Il fronte meridionale
Syunik si insinua fra la exclave azera del Nakhchivan e le aree tornate sotto il controllo azero con l’ultima guerra. Inizialmente le tensioni hanno riguardato il lato est, dove il confine non è delimitato. Da fine maggio la sicurezza è andata deteriorandosi anche lungo il confine con il Nakhchivan, da sud, Syunik, fino alla zona di Ararat e sono iniziati una serie di incidenti non sempre confermati da ambo le parti. In genere è il ministero della Difesa dell’Azerbaijan che lamenta più provocazioni da parte armena. In alcuni casi invece gli episodi di violazione del cessate-il-fuoco sono confermati da entrambe le parti. È il caso dei numerosi incidenti segnalati nella seconda metà di luglio intorno a Yeraskh, dove il 20 luglio un militare azero e un civile armeno sono rimasti feriti.

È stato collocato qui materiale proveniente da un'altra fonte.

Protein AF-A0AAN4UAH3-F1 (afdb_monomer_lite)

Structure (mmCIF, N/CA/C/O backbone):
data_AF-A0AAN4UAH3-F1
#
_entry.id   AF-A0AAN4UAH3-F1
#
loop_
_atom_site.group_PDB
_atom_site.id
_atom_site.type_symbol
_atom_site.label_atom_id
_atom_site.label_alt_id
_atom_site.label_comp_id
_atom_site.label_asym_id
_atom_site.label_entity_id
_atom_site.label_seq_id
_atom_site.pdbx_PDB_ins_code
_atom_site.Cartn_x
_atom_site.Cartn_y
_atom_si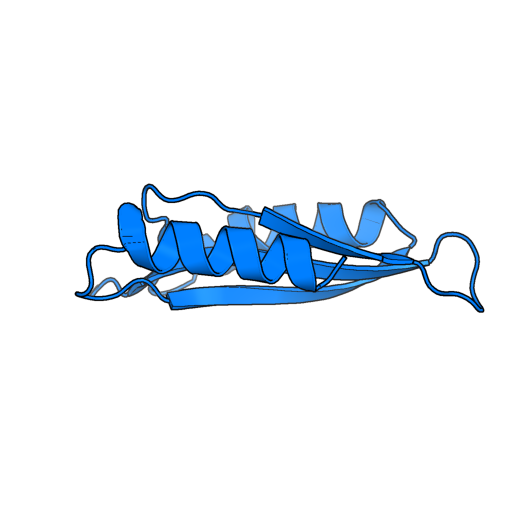te.Cartn_z
_atom_site.occupancy
_atom_site.B_iso_or_equiv
_atom_site.auth_seq_id
_atom_site.auth_comp_id
_atom_site.auth_asym_id
_atom_site.auth_atom_id
_atom_site.pdbx_PDB_model_num
ATOM 1 N N . MET A 1 1 ? 2.384 15.432 -11.282 1.00 57.91 1 MET A N 1
ATOM 2 C CA . MET A 1 1 ? 1.582 14.380 -10.613 1.00 57.91 1 MET A CA 1
ATOM 3 C C . MET A 1 1 ? 1.466 14.607 -9.111 1.00 57.91 1 MET A C 1
ATOM 5 O O . MET A 1 1 ? 0.341 14.596 -8.639 1.00 57.91 1 MET A O 1
ATOM 9 N N . ILE A 1 2 ? 2.557 14.925 -8.401 1.00 59.00 2 ILE A N 1
ATOM 10 C CA . ILE A 1 2 ? 2.545 15.266 -6.959 1.00 59.00 2 ILE A CA 1
ATOM 11 C C . ILE A 1 2 ? 1.479 16.322 -6.607 1.00 59.00 2 ILE A C 1
ATOM 13 O O . ILE A 1 2 ? 0.712 16.128 -5.677 1.00 59.00 2 ILE A O 1
ATOM 17 N N . ASN A 1 3 ? 1.316 17.370 -7.423 1.00 68.25 3 ASN A N 1
ATOM 18 C CA . ASN A 1 3 ? 0.312 18.411 -7.154 1.00 68.25 3 ASN A CA 1
ATOM 19 C C . ASN A 1 3 ? -1.141 17.905 -7.136 1.00 68.25 3 ASN A C 1
ATOM 21 O O . ASN A 1 3 ? -1.953 18.453 -6.404 1.00 68.25 3 ASN A O 1
ATOM 25 N N . LYS A 1 4 ? -1.483 16.876 -7.926 1.00 76.06 4 LYS A N 1
ATOM 26 C CA . LYS A 1 4 ? -2.839 16.298 -7.909 1.00 76.06 4 LYS A CA 1
ATOM 27 C C . LYS A 1 4 ? -3.047 15.408 -6.685 1.00 76.06 4 LYS A C 1
ATOM 29 O O . LYS A 1 4 ? -4.133 15.415 -6.126 1.00 76.06 4 LYS A O 1
ATOM 34 N N . LEU A 1 5 ? -2.008 14.683 -6.265 1.00 71.94 5 LEU A N 1
ATOM 35 C CA . LEU A 1 5 ? -2.036 13.903 -5.029 1.00 71.94 5 LEU A CA 1
ATOM 36 C C . LEU A 1 5 ? -2.214 14.825 -3.816 1.00 71.94 5 LEU A C 1
ATOM 38 O O . LEU A 1 5 ? -3.108 14.595 -3.013 1.00 71.94 5 LEU A O 1
ATOM 42 N N . ASN A 1 6 ? -1.460 15.926 -3.760 1.00 75.88 6 ASN A N 1
ATOM 43 C CA . ASN A 1 6 ? -1.601 16.926 -2.701 1.00 75.88 6 ASN A CA 1
ATOM 44 C C . ASN A 1 6 ? -3.010 17.535 -2.677 1.00 75.88 6 ASN A C 1
ATOM 46 O O . ASN A 1 6 ? -3.592 17.654 -1.614 1.00 75.88 6 ASN A O 1
ATOM 50 N N . GLN A 1 7 ? -3.614 17.825 -3.836 1.00 79.50 7 GLN A N 1
ATOM 51 C CA . GLN A 1 7 ? -5.003 18.307 -3.893 1.00 79.50 7 GLN A CA 1
ATOM 52 C C . GLN A 1 7 ? -6.022 17.294 -3.348 1.00 79.50 7 GLN A C 1
ATOM 54 O O . GLN A 1 7 ? -7.019 17.690 -2.747 1.00 79.50 7 GLN A O 1
ATOM 59 N N . VAL A 1 8 ? -5.799 15.996 -3.575 1.00 75.75 8 VAL A N 1
ATOM 60 C CA . VAL A 1 8 ? -6.650 14.933 -3.020 1.00 75.75 8 VAL A CA 1
ATOM 61 C C . VAL A 1 8 ? -6.461 14.834 -1.508 1.00 75.75 8 VAL A C 1
ATOM 63 O O . VAL A 1 8 ? -7.457 14.762 -0.793 1.00 75.75 8 VAL A O 1
ATOM 66 N N . ILE A 1 9 ? -5.217 14.903 -1.023 1.00 75.25 9 ILE A N 1
ATOM 67 C CA . ILE A 1 9 ? -4.901 14.933 0.413 1.00 75.25 9 ILE A CA 1
ATOM 68 C C . ILE A 1 9 ? -5.582 16.139 1.074 1.00 75.25 9 ILE A C 1
ATOM 70 O O . ILE A 1 9 ? -6.357 15.954 2.008 1.00 75.25 9 ILE A O 1
ATOM 74 N N . ASP A 1 10 ? -5.417 17.342 0.517 1.00 79.56 10 ASP A N 1
ATOM 75 C CA . ASP A 1 10 ? -6.045 18.571 1.017 1.00 79.56 10 ASP A CA 1
ATOM 76 C C . ASP A 1 10 ? -7.580 18.444 1.083 1.00 79.56 10 ASP A C 1
ATOM 78 O O . ASP A 1 10 ? -8.224 18.924 2.019 1.00 79.56 10 ASP A O 1
ATOM 82 N N . TYR A 1 11 ? -8.197 17.795 0.087 1.00 79.00 11 TYR A N 1
ATOM 83 C CA . TYR A 1 11 ? -9.640 17.547 0.070 1.00 79.00 11 TYR A CA 1
ATOM 84 C C . TYR A 1 11 ? -10.068 16.563 1.168 1.00 79.00 11 TYR A C 1
ATOM 86 O O . TYR A 1 11 ? -11.057 16.816 1.862 1.00 79.00 11 TYR A O 1
ATOM 94 N N . ILE A 1 12 ? -9.323 15.467 1.348 1.00 73.19 12 ILE A N 1
ATOM 95 C CA . ILE A 1 12 ? -9.581 14.468 2.391 1.00 73.19 12 ILE A CA 1
ATOM 96 C C . ILE A 1 12 ? -9.472 15.117 3.775 1.00 73.19 12 ILE A C 1
ATOM 98 O O . ILE A 1 12 ? -10.410 15.021 4.567 1.00 73.19 12 ILE A O 1
ATOM 102 N N . GLU A 1 13 ? -8.388 15.848 4.040 1.00 73.94 13 GLU A N 1
ATOM 103 C CA . GLU A 1 13 ? -8.159 16.536 5.316 1.00 73.94 13 GLU A CA 1
ATOM 104 C C . GLU A 1 13 ? -9.242 17.573 5.629 1.00 73.94 13 GLU A C 1
ATOM 106 O O . GLU A 1 13 ? -9.660 17.729 6.778 1.00 73.94 13 GLU A O 1
ATOM 111 N N . LYS A 1 14 ? -9.711 18.293 4.606 1.00 75.25 14 LYS A N 1
ATOM 112 C CA . LYS A 1 14 ? -10.682 19.374 4.781 1.00 75.25 14 LYS A CA 1
ATOM 113 C C . LYS A 1 14 ? -12.118 18.884 4.958 1.00 75.25 14 LYS A C 1
ATOM 115 O O . LYS A 1 14 ? -12.874 19.536 5.680 1.00 75.25 14 LYS A O 1
ATOM 120 N N . TYR A 1 15 ? -12.512 17.807 4.276 1.00 71.06 15 TYR A N 1
ATOM 121 C CA . TYR A 1 15 ? -13.927 17.434 4.136 1.00 71.06 15 TYR A CA 1
ATOM 122 C C . TYR A 1 15 ? -14.283 16.026 4.610 1.00 71.06 15 TYR A C 1
ATOM 124 O O . TYR A 1 15 ? -15.458 15.778 4.870 1.00 71.06 15 TYR A O 1
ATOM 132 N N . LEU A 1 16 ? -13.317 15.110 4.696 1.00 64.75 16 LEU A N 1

Syunik è insomma presa, letteralmente, fra due fuochi, per via dei confini. Ma anche il suo nome e l’uso che si intende fare del suo territorio sono fonte di grande tensione.
Rivendicazioni storiche
Per l’Azerbaijan Syunik è lo Zangezur occidentale. Così lo ha definito anche recentemente in un discorso ufficiale il Presidente Ilham Aliev, indicandolo come storica terra dell’Azerbaijan, dove gli azeri dovranno tornare a vivere. Gli armeni, ovviamente, vedono queste rivendicazioni storiche come fumo negli occhi, e temono che i presidi militari che gli azeri hanno creato in aree di confine a demarcazione ancora non concordata non siano altro che il preludio di una nuova aggressione azera.
Non sono solo parole, per quanto la retorica incendiaria sia un problema tangibile nella risoluzione del conflitto. A marzo una delegazione della Turchia ha presenziato ai lavori di inaugurazione del cosiddetto "corridoio di Zangezur", e a maggio - durante la visita del ministro dei Trasporti e delle Infrastrutture turco Adil Karaismailoğlu in Azerbaijan - il presidente Erdoğan ha ribadito l’importanza del progetto, che la Turchia inserisce nella Nuova Via della Seta . Molto diversa la posizione armena, che non accetta che Syunik sia solo un corridoio, uno spazio passivo di transito fra Turchia e Azerbaijan, ma sostiene che debbano riaprire tutte le vie di comunicazione e che i territori che ne saranno attraversati debbano essere protagonisti per trarne quanto più benessere possibile.
Fra tensioni e interessi
La questione butta la benzina sul fuoco, in un quadro in cui la sfiducia reciproca continua ad aumentare, e proporzionalmente alla sfiducia i motivi di contesa e rancore. Oltre al recente conflitto - con tutte le ferite che questo ha comportato - rimangono le questioni dei prigionieri di guerra, dei campi minati, dei processi ai prigionieri che sono in corso, dei confini da demarcare, degli spostamenti di militari non concordati e dei successivi, conseguenti, nuovi scontri.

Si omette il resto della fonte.